# [PROVIDED INFORMATION]
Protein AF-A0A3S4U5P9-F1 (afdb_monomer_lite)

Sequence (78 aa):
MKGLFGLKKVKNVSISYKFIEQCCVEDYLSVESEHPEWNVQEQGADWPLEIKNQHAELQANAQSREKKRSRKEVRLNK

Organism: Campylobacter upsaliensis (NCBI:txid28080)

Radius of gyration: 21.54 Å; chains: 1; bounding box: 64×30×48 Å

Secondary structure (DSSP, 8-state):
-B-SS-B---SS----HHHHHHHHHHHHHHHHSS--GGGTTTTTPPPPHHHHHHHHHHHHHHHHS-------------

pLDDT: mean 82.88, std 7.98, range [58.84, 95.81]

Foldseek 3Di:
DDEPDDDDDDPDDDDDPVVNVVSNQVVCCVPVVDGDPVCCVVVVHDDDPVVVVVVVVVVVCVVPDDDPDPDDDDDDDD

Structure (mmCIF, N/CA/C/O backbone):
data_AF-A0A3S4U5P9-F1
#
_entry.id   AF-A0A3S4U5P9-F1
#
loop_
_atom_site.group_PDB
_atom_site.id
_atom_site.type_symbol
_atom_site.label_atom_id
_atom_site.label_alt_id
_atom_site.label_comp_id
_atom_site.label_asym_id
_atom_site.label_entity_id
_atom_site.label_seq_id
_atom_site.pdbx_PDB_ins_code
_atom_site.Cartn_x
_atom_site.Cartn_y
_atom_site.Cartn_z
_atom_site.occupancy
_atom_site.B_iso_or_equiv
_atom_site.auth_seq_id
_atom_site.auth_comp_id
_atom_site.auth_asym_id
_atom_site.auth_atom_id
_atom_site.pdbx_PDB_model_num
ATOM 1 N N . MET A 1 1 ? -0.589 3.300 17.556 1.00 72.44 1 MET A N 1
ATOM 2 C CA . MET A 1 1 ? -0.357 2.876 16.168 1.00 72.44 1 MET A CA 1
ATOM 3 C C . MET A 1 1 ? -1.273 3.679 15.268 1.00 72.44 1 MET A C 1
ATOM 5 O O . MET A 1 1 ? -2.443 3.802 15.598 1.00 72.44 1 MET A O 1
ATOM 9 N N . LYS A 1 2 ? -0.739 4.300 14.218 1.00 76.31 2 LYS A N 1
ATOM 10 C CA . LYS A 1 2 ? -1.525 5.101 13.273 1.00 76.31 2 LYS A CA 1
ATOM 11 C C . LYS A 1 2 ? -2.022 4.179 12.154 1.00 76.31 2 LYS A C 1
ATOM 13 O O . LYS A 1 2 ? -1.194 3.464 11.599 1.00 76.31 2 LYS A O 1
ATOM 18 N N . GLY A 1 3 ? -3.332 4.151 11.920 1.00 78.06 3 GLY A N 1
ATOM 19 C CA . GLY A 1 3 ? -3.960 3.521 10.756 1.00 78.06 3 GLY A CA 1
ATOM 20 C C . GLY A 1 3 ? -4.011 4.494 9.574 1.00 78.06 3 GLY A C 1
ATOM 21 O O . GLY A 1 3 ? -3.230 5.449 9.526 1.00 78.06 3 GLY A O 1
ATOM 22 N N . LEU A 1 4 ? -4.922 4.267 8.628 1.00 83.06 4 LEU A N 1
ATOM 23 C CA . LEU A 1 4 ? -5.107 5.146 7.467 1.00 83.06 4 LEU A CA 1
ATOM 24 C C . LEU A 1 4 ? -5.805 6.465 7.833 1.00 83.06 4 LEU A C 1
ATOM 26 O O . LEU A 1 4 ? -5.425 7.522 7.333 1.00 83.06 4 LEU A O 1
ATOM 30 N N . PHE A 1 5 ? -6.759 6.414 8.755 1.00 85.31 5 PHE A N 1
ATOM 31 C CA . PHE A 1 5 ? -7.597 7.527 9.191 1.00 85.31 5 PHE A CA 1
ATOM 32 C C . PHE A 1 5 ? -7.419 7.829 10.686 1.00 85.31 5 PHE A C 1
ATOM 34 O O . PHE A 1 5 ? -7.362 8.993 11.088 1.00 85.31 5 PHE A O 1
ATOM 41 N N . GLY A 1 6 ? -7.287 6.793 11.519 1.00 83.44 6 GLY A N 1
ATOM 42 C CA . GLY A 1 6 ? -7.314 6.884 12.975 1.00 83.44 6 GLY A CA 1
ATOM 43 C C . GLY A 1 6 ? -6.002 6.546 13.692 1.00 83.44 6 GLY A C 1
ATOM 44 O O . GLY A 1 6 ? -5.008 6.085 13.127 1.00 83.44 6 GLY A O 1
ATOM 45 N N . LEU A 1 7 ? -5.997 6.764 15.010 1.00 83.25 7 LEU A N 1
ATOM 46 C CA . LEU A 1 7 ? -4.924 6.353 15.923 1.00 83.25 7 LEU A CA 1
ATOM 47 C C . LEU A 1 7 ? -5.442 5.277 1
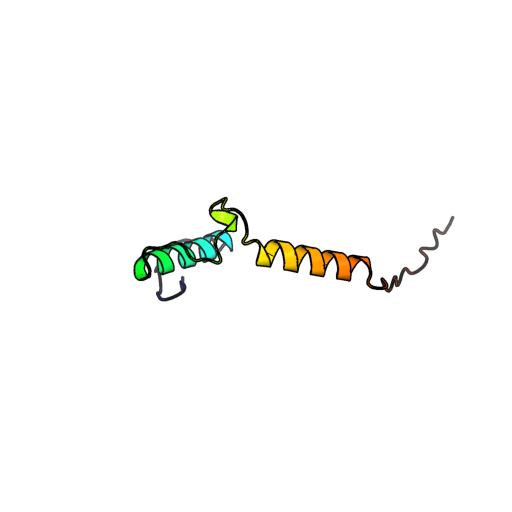6.883 1.00 83.25 7 LEU A C 1
ATOM 49 O O . LEU A 1 7 ? -6.178 5.565 17.825 1.00 83.25 7 LEU A O 1
ATOM 53 N N . LYS A 1 8 ? -4.986 4.035 16.703 1.00 78.94 8 LYS A N 1
ATOM 54 C CA . LYS A 1 8 ? -5.294 2.900 17.581 1.00 78.94 8 LYS A CA 1
ATOM 55 C C . LYS A 1 8 ? -4.284 2.825 18.726 1.
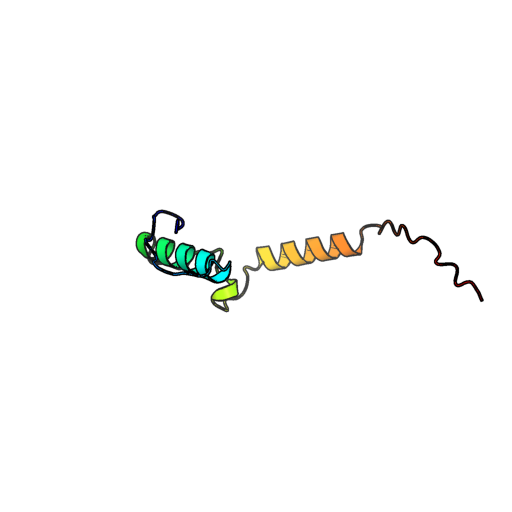00 78.94 8 LYS A C 1
ATOM 57 O O . LYS A 1 8 ? -3.074 2.686 18.508 1.00 78.94 8 LYS A O 1
ATOM 62 N N . LYS A 1 9 ? -4.747 2.912 19.976 1.00 78.62 9 LYS A N 1
ATOM 63 C CA . LYS A 1 9 ? -3.894 2.682 21.156 1.00 78.62 9 LYS A CA 1
ATOM 64 C C . LYS A 1 9 ? -3.740 1.179 21.373 1.00 78.62 9 LYS A C 1
ATOM 66 O O . LYS A 1 9 ? -4.660 0.525 21.843 1.00 78.62 9 LYS A O 1
ATOM 71 N N . VAL A 1 10 ? -2.565 0.650 21.047 1.00 76.38 10 VAL A N 1
ATOM 72 C CA . VAL A 1 10 ? -2.210 -0.755 21.274 1.00 76.38 10 VAL A CA 1
ATOM 73 C C . VAL A 1 10 ? -1.149 -0.801 22.371 1.00 76.38 10 VAL A C 1
ATOM 75 O O . VAL A 1 10 ? -0.151 -0.087 22.278 1.00 76.38 10 VAL A O 1
ATOM 78 N N . LYS A 1 11 ? -1.381 -1.585 23.429 1.00 70.25 11 LYS A N 1
ATOM 79 C CA . LYS A 1 11 ? -0.412 -1.803 24.515 1.00 70.25 11 LYS A CA 1
ATOM 80 C C . LYS A 1 11 ? 0.376 -3.085 24.228 1.00 70.25 11 LYS A C 1
ATOM 82 O O . LYS A 1 11 ? -0.233 -4.078 23.856 1.00 70.25 11 LYS A O 1
ATOM 87 N N . ASN A 1 12 ? 1.697 -3.053 24.430 1.00 65.31 12 ASN A N 1
ATOM 88 C CA . ASN A 1 12 ? 2.618 -4.196 24.305 1.00 65.31 12 ASN A CA 1
ATOM 89 C C . ASN A 1 12 ? 2.575 -4.923 22.949 1.00 65.31 12 ASN A C 1
ATOM 91 O O . ASN A 1 12 ? 2.126 -6.060 22.863 1.00 65.31 12 ASN A O 1
ATOM 95 N N . VAL A 1 13 ? 3.087 -4.287 21.892 1.00 65.56 13 VAL A N 1
ATOM 96 C CA . VAL A 1 13 ? 3.211 -4.918 20.569 1.00 65.56 13 VAL A CA 1
ATOM 97 C C . VAL A 1 13 ? 4.650 -4.877 20.070 1.00 65.56 13 VAL A C 1
ATOM 99 O O . VAL A 1 13 ? 5.301 -3.833 20.112 1.00 65.56 13 VAL A O 1
ATOM 102 N N . SER A 1 14 ? 5.116 -6.004 19.530 1.00 70.50 14 SER A N 1
ATOM 103 C CA . SER A 1 14 ? 6.250 -6.037 18.609 1.00 70.50 14 SER A CA 1
ATOM 104 C C . SER A 1 14 ? 5.782 -5.498 17.259 1.00 70.50 14 SER A C 1
ATOM 106 O O . SER A 1 14 ? 4.954 -6.122 16.594 1.00 70.50 14 SER A O 1
ATOM 108 N N . ILE A 1 15 ? 6.272 -4.324 16.865 1.00 78.12 15 ILE A N 1
ATOM 109 C CA . ILE A 1 15 ? 5.885 -3.684 15.604 1.00 78.12 15 ILE A CA 1
ATOM 110 C C . ILE A 1 15 ? 6.406 -4.542 14.443 1.00 78.12 15 ILE A C 1
ATOM 112 O O . ILE A 1 15 ? 7.599 -4.536 14.151 1.00 78.12 15 ILE A O 1
ATOM 116 N N . SER A 1 16 ? 5.511 -5.288 13.796 1.00 85.19 16 SER A N 1
ATOM 117 C CA . SER A 1 16 ? 5.779 -6.005 12.548 1.00 85.19 16 SER A CA 1
ATOM 118 C C . SER A 1 16 ? 5.048 -5.331 11.390 1.00 85.19 16 SER A C 1
ATOM 120 O O . SER A 1 16 ? 4.034 -4.657 11.587 1.00 85.19 16 SER A O 1
ATOM 122 N N . TYR A 1 17 ? 5.549 -5.525 10.171 1.00 84.56 17 TYR A N 1
ATOM 123 C CA . TYR A 1 17 ? 4.921 -4.977 8.967 1.00 84.56 17 TYR A CA 1
ATOM 124 C C . TYR A 1 17 ? 3.485 -5.498 8.792 1.00 84.56 17 TYR A C 1
ATOM 126 O O . TYR A 1 17 ? 2.582 -4.697 8.577 1.00 84.56 17 TYR A O 1
ATOM 134 N N . LYS A 1 18 ? 3.250 -6.799 9.023 1.00 85.31 18 LYS A N 1
ATOM 135 C CA . LYS A 1 18 ? 1.903 -7.395 9.000 1.00 85.31 18 LYS A CA 1
ATOM 136 C C . LYS A 1 18 ? 0.960 -6.768 10.022 1.00 85.31 18 LYS A C 1
ATOM 138 O O . LYS A 1 18 ? -0.206 -6.545 9.723 1.00 85.31 18 LYS A O 1
ATOM 143 N N . PHE A 1 19 ? 1.460 -6.432 11.211 1.00 86.38 19 PHE A N 1
ATOM 144 C CA . PHE A 1 19 ? 0.631 -5.799 12.233 1.00 86.38 19 PHE A CA 1
ATOM 145 C C . PHE A 1 19 ? 0.221 -4.366 11.854 1.00 86.38 19 PHE A C 1
ATOM 147 O O . PHE A 1 19 ? -0.917 -3.967 12.101 1.00 86.38 19 PHE A O 1
ATOM 154 N N . ILE A 1 20 ? 1.128 -3.597 11.236 1.00 86.38 20 ILE A N 1
ATOM 155 C CA . ILE A 1 20 ? 0.812 -2.257 10.713 1.00 86.38 20 ILE A CA 1
ATOM 156 C C . ILE A 1 20 ? -0.245 -2.366 9.610 1.00 86.38 20 ILE A C 1
ATOM 158 O O . ILE A 1 20 ? -1.248 -1.660 9.656 1.00 86.38 20 ILE A O 1
ATOM 162 N N . GLU A 1 21 ? -0.031 -3.274 8.660 1.00 86.81 21 GLU A N 1
ATOM 163 C CA . GLU A 1 21 ? -0.909 -3.500 7.510 1.00 86.81 21 GLU A CA 1
ATOM 164 C C . GLU A 1 21 ? -2.328 -3.876 7.952 1.00 86.81 21 GLU A C 1
ATOM 166 O O . GLU A 1 21 ? -3.298 -3.250 7.528 1.00 86.81 21 GLU A O 1
ATOM 171 N N . GLN A 1 22 ? -2.452 -4.796 8.910 1.00 87.06 22 GLN A N 1
ATOM 172 C CA . GLN A 1 22 ? -3.742 -5.172 9.479 1.00 87.06 22 GLN A CA 1
ATOM 173 C C . GLN A 1 22 ? -4.443 -3.998 10.174 1.00 87.06 22 GLN A C 1
ATOM 175 O O . GLN A 1 22 ? -5.645 -3.811 9.997 1.00 87.06 22 GLN A O 1
ATOM 180 N N . CYS A 1 23 ? -3.704 -3.157 10.905 1.00 88.38 23 CYS A N 1
ATOM 181 C CA . CYS A 1 23 ? -4.287 -1.953 11.498 1.00 88.38 23 CYS A CA 1
ATOM 182 C C . CYS A 1 23 ? -4.778 -0.956 10.439 1.00 88.38 23 CYS A C 1
ATOM 184 O O . CYS A 1 23 ? -5.777 -0.287 10.679 1.00 88.38 23 CYS A O 1
ATOM 186 N N . CYS A 1 24 ? -4.114 -0.855 9.286 1.00 88.75 24 CYS A N 1
ATOM 187 C CA . CYS A 1 24 ? -4.579 -0.029 8.171 1.00 88.75 24 CYS A CA 1
ATOM 188 C C . CYS A 1 24 ? -5.859 -0.591 7.535 1.00 88.75 24 CYS A C 1
ATOM 190 O O . CYS A 1 24 ? -6.791 0.168 7.289 1.00 88.75 24 CYS A O 1
ATOM 192 N N . VAL A 1 25 ? -5.926 -1.907 7.304 1.00 89.31 25 VAL A N 1
ATOM 193 C CA . VAL A 1 25 ? -7.108 -2.562 6.716 1.00 89.31 25 VAL A CA 1
ATOM 194 C C . VAL A 1 25 ? -8.326 -2.442 7.633 1.00 89.31 25 VAL A C 1
ATOM 196 O O . VAL A 1 25 ? -9.402 -2.078 7.170 1.00 89.31 25 VAL A O 1
ATOM 199 N N . GLU A 1 26 ? -8.162 -2.709 8.930 1.00 88.56 26 GLU A N 1
ATOM 200 C CA . GLU A 1 26 ? -9.244 -2.588 9.919 1.00 88.56 26 GLU A CA 1
ATOM 201 C C . GLU A 1 26 ? -9.793 -1.160 10.002 1.00 88.56 26 GLU A C 1
ATOM 203 O O . GLU A 1 26 ? -11.002 -0.956 10.085 1.00 88.56 26 GLU A O 1
ATOM 208 N N . ASP A 1 27 ? -8.903 -0.169 9.965 1.00 90.44 27 ASP A N 1
ATOM 209 C CA . ASP A 1 27 ? -9.273 1.243 10.009 1.00 90.44 27 ASP A CA 1
ATOM 210 C C . ASP A 1 27 ? -10.035 1.657 8.740 1.00 90.44 27 ASP A C 1
ATOM 212 O O . ASP A 1 27 ? -11.036 2.362 8.828 1.00 90.44 27 ASP A O 1
ATOM 216 N N . TYR A 1 28 ? -9.640 1.140 7.573 1.00 90.50 28 TYR A N 1
ATOM 217 C CA . TYR A 1 28 ? -10.367 1.355 6.320 1.00 90.50 28 TYR A CA 1
ATOM 218 C C . TYR A 1 28 ? -11.768 0.740 6.334 1.00 90.50 28 TYR A C 1
ATOM 220 O O . TYR A 1 28 ? -12.748 1.433 6.068 1.00 90.50 28 TYR A O 1
ATOM 228 N N . LEU A 1 29 ? -11.873 -0.533 6.726 1.00 88.94 29 LEU A N 1
ATOM 229 C CA . LEU A 1 29 ? -13.150 -1.241 6.852 1.00 88.94 29 LEU A CA 1
ATOM 230 C C . LEU A 1 29 ? -14.115 -0.535 7.807 1.00 88.94 29 LEU A C 1
ATOM 232 O O . LEU A 1 29 ? -15.323 -0.578 7.601 1.00 88.94 29 LEU A O 1
ATOM 236 N N . SER A 1 30 ? -13.591 0.122 8.846 1.00 89.19 30 SER A N 1
ATOM 237 C CA . SER A 1 30 ? -14.419 0.850 9.811 1.00 89.19 30 SER A CA 1
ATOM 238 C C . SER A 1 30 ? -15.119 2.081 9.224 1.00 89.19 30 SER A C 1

# [TRY IT]
Retype only the lines above between the line with "ATOM 63 C CA" and the line with "ATOM 72 C CA", counting those two lines as well, and keep every character as it is.

# [EXERCISE SOLUTION]
ATOM 63 C CA . LYS A 1 9 ? -3.894 2.682 21.156 1.00 78.62 9 LYS A CA 1
ATOM 64 C C . LYS A 1 9 ? -3.740 1.179 21.373 1.00 78.62 9 LYS A C 1
ATOM 66 O O . LYS A 1 9 ? -4.660 0.525 21.843 1.00 78.62 9 LYS A O 1
ATOM 71 N N . VAL A 1 10 ? -2.565 0.650 21.047 1.00 76.38 10 VAL A N 1
ATOM 72 C CA . VAL A 1 10 ? -2.210 -0.755 21.274 1.00 76.38 10 VAL A CA 1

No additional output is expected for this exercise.